Biographie[modifier | modifier le code]

Enfance et études[modifier | modifier le code]

El Kassab lors de ses études à la Faculté de médecine de Paris

Fils d'un typographe à La Dépêche tunisienne, Mohamed el Kassab est né le 4 juin 1926 à Tunis en faisant partie d'une fratrie de sept enfants (trois frères et trois soeurs[1]. Son frère cadet Ridha est un chercheur bien réputé en biologie moléculaire au centre national de recherche scientifique[1].

Bachelier du collège Sadiki en 1945, il s'inscrit a la Faculté de médecine de Paris en 1946, où il réussit brillamment son premier cycle d'études médicales en 1951 puis son deuxième cycle d'études médicales en 1955[1]. Il devient par la suite un interne en orthopédie des hôpitaux de Paris pour quatre ans[1] avant d'obtenir en 1960 une bourse de la part de l'Organisation mondiale de la Santé pour passer une année à Londres afin d'approfondir sa connaissance en matière de chirurgie prothétique[1].

En 1961, il décroche son doctorat en médecine lors de la soutenance de sa thèse intitulée Le rétablissement de la continuité osseuse par homogreffe massive après résection des lumières diaépiphysaires du membre inférieur et décide de commencer sa carrière médicale en tant qu'orthopédiste[1].

Carrière hospitalière[modifier | modifier le code]

Impressionné par la qualité de la formation d'El Kassab, son professeur Robert Merle d'Aubigné le nomme chef de clinique au service de l'orthopédie de l'Hôpital Cochin en 1961. Il y passe trois ans durant lesquels il approfondit son savoir et son talent en chirurgie orthopédique[1] et se fait connaître pour son talent, sa rigueur et sa disponibilité[4],[3] avant de décider de retourner définitivement en Tunisie afin d'introduire sa spécialité encore méconnue dans son pays natal[1].
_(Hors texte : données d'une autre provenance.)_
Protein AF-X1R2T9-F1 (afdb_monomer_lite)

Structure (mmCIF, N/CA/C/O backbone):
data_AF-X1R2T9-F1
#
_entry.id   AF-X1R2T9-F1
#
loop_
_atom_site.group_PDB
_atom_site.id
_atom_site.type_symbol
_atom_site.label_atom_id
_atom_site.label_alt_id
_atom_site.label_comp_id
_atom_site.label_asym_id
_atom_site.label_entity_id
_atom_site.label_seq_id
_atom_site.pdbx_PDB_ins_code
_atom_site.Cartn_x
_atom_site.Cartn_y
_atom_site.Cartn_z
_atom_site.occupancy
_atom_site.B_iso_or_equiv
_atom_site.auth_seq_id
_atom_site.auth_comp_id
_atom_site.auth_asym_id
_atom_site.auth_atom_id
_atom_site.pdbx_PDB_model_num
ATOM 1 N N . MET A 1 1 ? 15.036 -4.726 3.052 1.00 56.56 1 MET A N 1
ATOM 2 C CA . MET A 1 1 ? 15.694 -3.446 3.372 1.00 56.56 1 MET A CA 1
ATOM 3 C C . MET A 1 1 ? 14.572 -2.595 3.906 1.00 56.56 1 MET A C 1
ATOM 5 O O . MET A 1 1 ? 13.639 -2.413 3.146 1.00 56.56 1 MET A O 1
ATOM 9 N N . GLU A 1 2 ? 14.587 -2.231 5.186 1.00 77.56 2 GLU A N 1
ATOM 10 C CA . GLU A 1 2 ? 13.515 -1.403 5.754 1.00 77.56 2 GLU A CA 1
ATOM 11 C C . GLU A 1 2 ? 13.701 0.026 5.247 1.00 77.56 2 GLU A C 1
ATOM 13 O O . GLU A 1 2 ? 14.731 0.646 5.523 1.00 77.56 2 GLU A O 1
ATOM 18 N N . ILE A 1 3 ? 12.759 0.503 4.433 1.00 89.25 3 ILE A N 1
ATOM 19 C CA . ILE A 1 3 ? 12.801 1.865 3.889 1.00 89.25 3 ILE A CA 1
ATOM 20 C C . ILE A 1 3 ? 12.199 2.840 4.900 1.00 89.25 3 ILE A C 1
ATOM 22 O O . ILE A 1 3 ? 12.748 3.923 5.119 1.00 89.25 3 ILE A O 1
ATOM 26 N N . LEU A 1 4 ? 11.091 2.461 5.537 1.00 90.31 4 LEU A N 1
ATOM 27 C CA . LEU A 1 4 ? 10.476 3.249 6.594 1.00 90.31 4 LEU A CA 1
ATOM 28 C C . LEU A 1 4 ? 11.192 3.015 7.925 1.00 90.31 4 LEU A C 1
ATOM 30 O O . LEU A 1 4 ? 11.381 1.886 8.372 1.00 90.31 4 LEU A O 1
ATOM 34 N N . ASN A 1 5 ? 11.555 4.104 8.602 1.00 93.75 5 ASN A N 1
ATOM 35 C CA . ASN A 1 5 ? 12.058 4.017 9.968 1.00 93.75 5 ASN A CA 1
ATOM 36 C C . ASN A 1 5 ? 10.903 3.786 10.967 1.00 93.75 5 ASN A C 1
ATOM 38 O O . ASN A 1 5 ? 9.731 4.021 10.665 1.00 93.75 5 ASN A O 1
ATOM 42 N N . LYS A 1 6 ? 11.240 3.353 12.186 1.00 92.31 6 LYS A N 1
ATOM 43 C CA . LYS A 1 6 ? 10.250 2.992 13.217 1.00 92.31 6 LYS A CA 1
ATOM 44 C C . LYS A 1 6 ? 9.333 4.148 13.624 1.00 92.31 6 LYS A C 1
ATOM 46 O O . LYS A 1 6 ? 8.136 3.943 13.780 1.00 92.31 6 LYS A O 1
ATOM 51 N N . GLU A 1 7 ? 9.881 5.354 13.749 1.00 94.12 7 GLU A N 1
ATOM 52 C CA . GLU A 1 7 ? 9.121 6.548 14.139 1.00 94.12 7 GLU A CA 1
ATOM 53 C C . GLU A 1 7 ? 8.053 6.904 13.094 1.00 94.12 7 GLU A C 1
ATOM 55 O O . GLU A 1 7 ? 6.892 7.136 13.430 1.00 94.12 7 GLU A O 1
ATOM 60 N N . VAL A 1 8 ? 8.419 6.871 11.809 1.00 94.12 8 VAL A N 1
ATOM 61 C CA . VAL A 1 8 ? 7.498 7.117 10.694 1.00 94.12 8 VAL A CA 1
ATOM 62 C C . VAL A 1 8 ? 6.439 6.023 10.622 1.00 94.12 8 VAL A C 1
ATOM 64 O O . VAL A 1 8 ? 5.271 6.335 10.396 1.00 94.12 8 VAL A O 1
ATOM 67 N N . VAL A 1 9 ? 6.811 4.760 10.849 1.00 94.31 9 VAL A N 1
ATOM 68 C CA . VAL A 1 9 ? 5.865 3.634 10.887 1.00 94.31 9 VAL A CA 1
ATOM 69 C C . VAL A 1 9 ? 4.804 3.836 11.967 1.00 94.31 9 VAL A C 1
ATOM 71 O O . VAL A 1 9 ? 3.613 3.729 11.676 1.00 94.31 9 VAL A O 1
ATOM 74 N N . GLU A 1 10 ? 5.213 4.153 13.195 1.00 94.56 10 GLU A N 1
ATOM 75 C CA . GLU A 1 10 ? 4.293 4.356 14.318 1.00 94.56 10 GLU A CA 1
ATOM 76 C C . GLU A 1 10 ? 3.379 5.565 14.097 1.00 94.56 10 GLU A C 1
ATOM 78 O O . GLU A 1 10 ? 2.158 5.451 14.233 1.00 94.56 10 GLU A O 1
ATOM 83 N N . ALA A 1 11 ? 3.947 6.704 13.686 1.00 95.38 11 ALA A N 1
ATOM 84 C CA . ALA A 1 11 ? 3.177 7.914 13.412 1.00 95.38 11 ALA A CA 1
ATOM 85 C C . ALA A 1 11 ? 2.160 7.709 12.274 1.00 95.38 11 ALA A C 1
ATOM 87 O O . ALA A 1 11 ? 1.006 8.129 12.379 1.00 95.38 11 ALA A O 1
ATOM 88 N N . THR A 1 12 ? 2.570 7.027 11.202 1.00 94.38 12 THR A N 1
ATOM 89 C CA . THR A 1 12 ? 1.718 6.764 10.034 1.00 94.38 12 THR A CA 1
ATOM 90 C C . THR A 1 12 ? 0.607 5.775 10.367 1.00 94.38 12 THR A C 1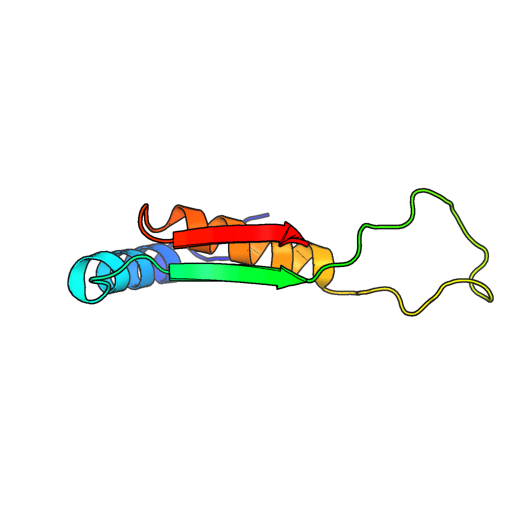
ATOM 92 O O . THR A 1 12 ? -0.545 6.029 10.024 1.00 94.38 12 THR A O 1
ATOM 95 N N . ARG A 1 13 ? 0.920 4.691 11.092 1.00 95.00 13 ARG A N 1
ATOM 96 C CA . ARG A 1 13 ? -0.081 3.722 11.559 1.00 95.00 13 ARG A CA 1
ATOM 97 C C . ARG A 1 13 ? -1.155 4.405 12.401 1.00 95.00 13 ARG A C 1
ATOM 99 O O . ARG A 1 13 ? -2.333 4.267 12.100 1.00 95.00 13 ARG A O 1
ATOM 106 N N . LYS A 1 14 ? -0.751 5.211 13.388 1.00 95.94 14 LYS A N 1
ATOM 107 C CA . LYS A 1 14 ? -1.694 5.953 14.233 1.00 95.94 14 LYS A CA 1
ATOM 108 C C . LYS A 1 14 ? -2.613 6.854 13.405 1.00 95.94 14 LYS A C 1
ATOM 110 O O . LYS A 1 14 ? -3.821 6.860 13.614 1.00 95.94 14 LYS A O 1
ATOM 115 N N . LYS A 1 15 ? -2.055 7.575 12.429 1.00 95.19 15 LYS A N 1
ATOM 116 C CA . LYS A 1 15 ? -2.841 8.442 11.545 1.00 95.19 15 LYS A CA 1
ATOM 117 C C . LYS A 1 15 ? -3.828 7.655 10.678 1.00 95.19 15 LYS A C 1
ATOM 119 O O . LYS A 1 15 ? -4.958 8.093 10.479 1.00 95.19 15 LYS A O 1
ATOM 124 N N . PHE A 1 16 ? -3.412 6.501 10.164 1.00 95.31 16 PHE A N 1
ATOM 125 C CA . PHE A 1 16 ? -4.282 5.602 9.408 1.00 95.31 16 PHE A CA 1
ATOM 126 C C . PHE A 1 16 ? -5.446 5.094 10.260 1.00 95.31 16 PHE A C 1
ATOM 128 O O . PHE A 1 16 ? -6.586 5.154 9.805 1.00 95.31 16 PHE A O 1
ATOM 135 N N . ASP A 1 17 ? -5.187 4.690 11.500 1.00 93.69 17 ASP A N 1
ATOM 136 C CA . ASP A 1 17 ? -6.227 4.206 12.411 1.00 93.69 17 ASP A CA 1
ATOM 137 C C . ASP A 1 17 ? -7.235 5.309 12.792 1.00 93.69 17 ASP A C 1
ATOM 139 O O . ASP A 1 17 ? -8.433 5.046 12.909 1.00 93.69 17 ASP A O 1
ATOM 143 N N . GLU A 1 18 ? -6.770 6.552 12.956 1.00 95.81 18 GLU A N 1
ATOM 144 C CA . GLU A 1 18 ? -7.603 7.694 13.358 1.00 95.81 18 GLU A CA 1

El Kassab lors d'une consultation dans son service d'orthopédie à l'hôpital La Rabta

Une fois revenu en Tunisie en 1964, il réussit à créer le premier service de chirurgie orthopédique et traumatologique du pays dans l'hôpital La Rabta de Tunis[1]. Pour le rendre fonctionnel, il y investit tout son temps et se sert de certains médecins européens, canadiens et américains comme cadres et formateurs[1] dont Jean Dubousset, co-inventeur de l'instrumentation rachidienne Cotrel-Dubousset[3].
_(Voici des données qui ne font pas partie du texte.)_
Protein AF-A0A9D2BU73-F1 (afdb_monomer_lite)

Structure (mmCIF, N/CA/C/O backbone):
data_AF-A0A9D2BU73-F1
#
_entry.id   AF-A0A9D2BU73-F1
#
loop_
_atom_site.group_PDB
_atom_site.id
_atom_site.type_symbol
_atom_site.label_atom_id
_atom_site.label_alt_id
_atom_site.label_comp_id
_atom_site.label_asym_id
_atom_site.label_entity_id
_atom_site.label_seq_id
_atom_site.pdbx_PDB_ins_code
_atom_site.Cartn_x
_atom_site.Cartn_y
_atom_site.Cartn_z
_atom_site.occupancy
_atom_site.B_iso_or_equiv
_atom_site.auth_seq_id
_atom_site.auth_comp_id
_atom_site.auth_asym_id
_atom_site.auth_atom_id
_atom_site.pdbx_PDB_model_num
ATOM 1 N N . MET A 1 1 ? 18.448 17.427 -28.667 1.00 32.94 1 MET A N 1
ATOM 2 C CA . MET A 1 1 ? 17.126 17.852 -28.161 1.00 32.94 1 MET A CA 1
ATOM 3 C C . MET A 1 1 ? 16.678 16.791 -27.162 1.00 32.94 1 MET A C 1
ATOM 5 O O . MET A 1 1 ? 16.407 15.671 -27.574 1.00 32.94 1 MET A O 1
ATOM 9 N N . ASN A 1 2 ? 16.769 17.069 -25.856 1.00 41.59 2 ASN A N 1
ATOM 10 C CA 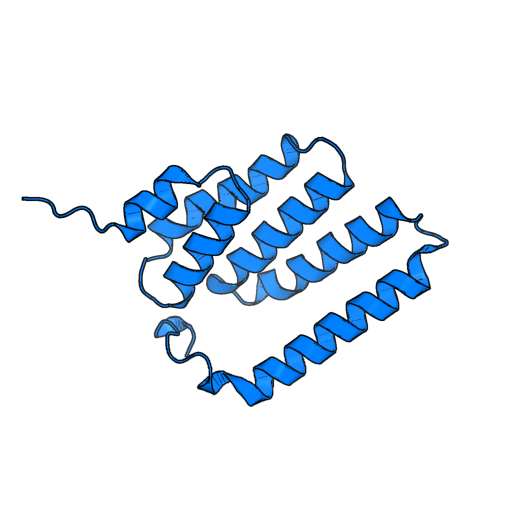. ASN A 1 2 ? 16.377 16.111 -24.816 1.00 41.59 2 ASN A CA 1
ATOM 11 C C . ASN A 1 2 ? 14.853 15.995 -24.821 1.00 41.59 2 ASN A C 1
ATOM 13 O O . ASN A 1 2 ? 14.169 16.881 -24.322 1.00 41.59 2 ASN A O 1
ATOM 17 N N . ILE A 1 3 ? 14.328 14.922 -25.407 1.00 47.62 3 ILE A N 1
ATOM 18 C CA . ILE A 1 3 ? 12.925 14.554 -25.229 1.00 47.62 3 ILE A CA 1
ATOM 19 C C . ILE A 1 3 ? 12.830 14.023 -23.798 1.00 47.62 3 ILE A C 1
ATOM 21 O O . ILE A 1 3 ? 13.165 12.865 -23.534 1.00 47.62 3 ILE A O 1
ATOM 25 N N . GLU A 1 4 ? 12.484 14.884 -22.839 1.00 55.56 4 GLU A N 1
ATOM 26 C CA . GLU A 1 4 ? 12.171 14.415 -21.493 1.00 55.56 4 GLU A CA 1
ATOM 27 C C . GLU A 1 4 ? 11.017 13.411 -21.600 1.00 55.56 4 GLU A C 1
ATOM 29 O O . GLU A 1 4 ? 9.965 13.683 -22.171 1.00 55.56 4 GLU A O 1
ATOM 34 N N . ASN A 1 5 ? 11.256 12.185 -21.134 1.00 64.44 5 ASN A N 1
ATOM 35 C CA . ASN A 1 5 ? 10.261 11.122 -21.169 1.00 64.44 5 ASN A CA 1
ATOM 36 C C . ASN A 1 5 ? 9.061 11.561 -20.305 1.00 64.44 5 ASN A C 1
ATOM 38 O O . ASN A 1 5 ? 9.257 11.727 -19.100 1.00 64.44 5 ASN A O 1
ATOM 42 N N . PRO A 1 6 ? 7.832 11.682 -20.843 1.00 62.69 6 PRO A N 1
ATOM 43 C CA . PRO A 1 6 ? 6.670 12.199 -20.104 1.00 62.69 6 PRO A CA 1
ATOM 44 C C . PRO A 1 6 ? 6.364 11.399 -18.825 1.00 62.69 6 PRO A C 1
ATOM 46 O O . PRO A 1 6 ? 5.799 11.909 -17.861 1.00 62.69 6 PRO A O 1
ATOM 49 N N . ARG A 1 7 ? 6.815 10.140 -18.751 1.00 66.94 7 ARG A N 1
ATOM 50 C CA . ARG A 1 7 ? 6.717 9.304 -17.542 1.00 66.94 7 ARG A CA 1
ATOM 51 C C . ARG A 1 7 ? 7.580 9.827 -16.384 1.00 66.94 7 ARG A C 1
ATOM 53 O O . ARG A 1 7 ? 7.206 9.662 -15.224 1.00 66.94 7 ARG A O 1
ATOM 60 N N . ARG A 1 8 ? 8.718 10.466 -16.687 1.00 64.25 8 ARG A N 1
ATOM 61 C CA . ARG A 1 8 ? 9.604 11.104 -15.698 1.00 64.25 8 ARG A CA 1
ATOM 62 C C . ARG A 1 8 ? 8.962 12.342 -15.084 1.00 64.25 8 ARG A C 1
ATOM 64 O O . ARG A 1 8 ? 9.068 12.522 -13.873 1.00 64.25 8 ARG A O 1
ATOM 71 N N . GLU A 1 9 ? 8.264 13.149 -15.880 1.00 69.12 9 GLU A N 1
ATOM 72 C CA . GLU A 1 9 ? 7.545 14.332 -15.391 1.00 69.12 9 GLU A CA 1
ATOM 73 C C . GLU A 1 9 ? 6.412 13.952 -14.432 1.00 69.12 9 GLU A C 1
ATOM 75 O O . GLU A 1 9 ? 6.302 14.534 -13.354 1.00 69.12 9 GLU A O 1
ATOM 80 N N . VAL A 1 10 ? 5.640 12.904 -14.750 1.00 69.56 10 VAL A N 1
ATOM 81 C CA . VAL A 1 10 ? 4.558 12.401 -13.881 1.00 69.56 10 VAL A CA 1
ATOM 82 C C . VAL A 1 10 ? 5.080 12.009 -12.496 1.00 69.56 10 VAL A C 1
ATOM 84 O O . VAL A 1 10 ? 4.503 12.397 -11.477 1.00 69.56 10 VAL A O 1
ATOM 87 N N . CYS A 1 11 ? 6.202 11.283 -12.444 1.00 72.94 11 CYS A N 1
ATOM 88 C CA . CYS A 1 11 ? 6.837 10.924 -11.177 1.00 72.94 11 CYS A CA 1
ATOM 89 C C . CYS A 1 11 ? 7.429 12.119 -10.432 1.00 72.94 11 CYS A C 1
ATOM 91 O O . CYS A 1 11 ? 7.599 12.045 -9.220 1.00 72.94 11 CYS A O 1
ATOM 93 N N . LYS A 1 12 ? 7.742 13.217 -11.125 1.00 69.06 12 LYS A N 1
ATOM 94 C CA . LYS A 1 12 ? 8.268 14.448 -10.528 1.00 69.06 12 LYS A CA 1
ATOM 95 C C . LYS A 1 12 ? 7.161 15.320 -9.936 1.00 69.06 12 LYS A C 1
ATOM 97 O O . LYS A 1 12 ? 7.336 15.813 -8.828 1.00 69.06 12 LYS A O 1
ATOM 102 N N . ALA A 1 13 ? 6.030 15.445 -10.625 1.00 66.88 13 ALA A N 1
ATOM 103 C CA . ALA A 1 13 ? 4.927 16.325 -10.243 1.00 66.88 13 ALA A CA 1
ATOM 104 C C . ALA A 1 13 ? 4.127 15.849 -9.015 1.00 66.88 13 ALA A C 1
ATOM 106 O O . ALA A 1 13 ? 3.527 16.664 -8.324 1.00 66.88 13 ALA A O 1
ATOM 107 N N . ASN A 1 14 ? 4.110 14.543 -8.723 1.00 66.25 14 ASN A N 1
ATOM 108 C CA . ASN A 1 14 ? 3.265 13.967 -7.667 1.00 66.25 14 ASN A CA 1
ATOM 109 C C . ASN A 1 14 ? 4.043 13.317 -6.511 1.00 66.25 14 ASN A C 1
ATOM 111 O O . ASN A 1 14 ? 3.456 12.536 -5.762 1.00 66.25 14 ASN A O 1
ATOM 115 N N . LYS A 1 15 ? 5.342 13.611 -6.350 1.00 68.62 15 LYS A N 1
ATOM 116 C CA . LYS A 1 15 ? 6.210 12.933 -5.364 1.00 68.62 15 LYS A CA 1
ATOM 117 C C . LYS A 1 15 ? 5.629 12.918 -3.951 1.00 68.62 15 LYS A C 1
ATOM 119 O O . LYS A 1 15 ? 5.728 11.904 -3.281 1.00 68.62 15 LYS A O 1
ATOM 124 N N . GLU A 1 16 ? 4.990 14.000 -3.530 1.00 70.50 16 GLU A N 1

En 1971, il continue ses exploits en fondant le centre national d'orthopédie de Ksar Saïd, un établissement de chirurgie et de recherche orthopédique doté d’une unité moderne d’appareillage et de rééducation[1]. Première institution de son genre en Afrique[1], le centre était utile sous le patronage d'El Kassab pour la dissémination du savoir orthopédique en Tunisie et plus tard pour la création de certains services d'orthopédie dans tout le pays avec l'aide de plusieurs de ses collègues[1] et devint désormais une institution de référence en chirurgie et recherche orthopédique[5].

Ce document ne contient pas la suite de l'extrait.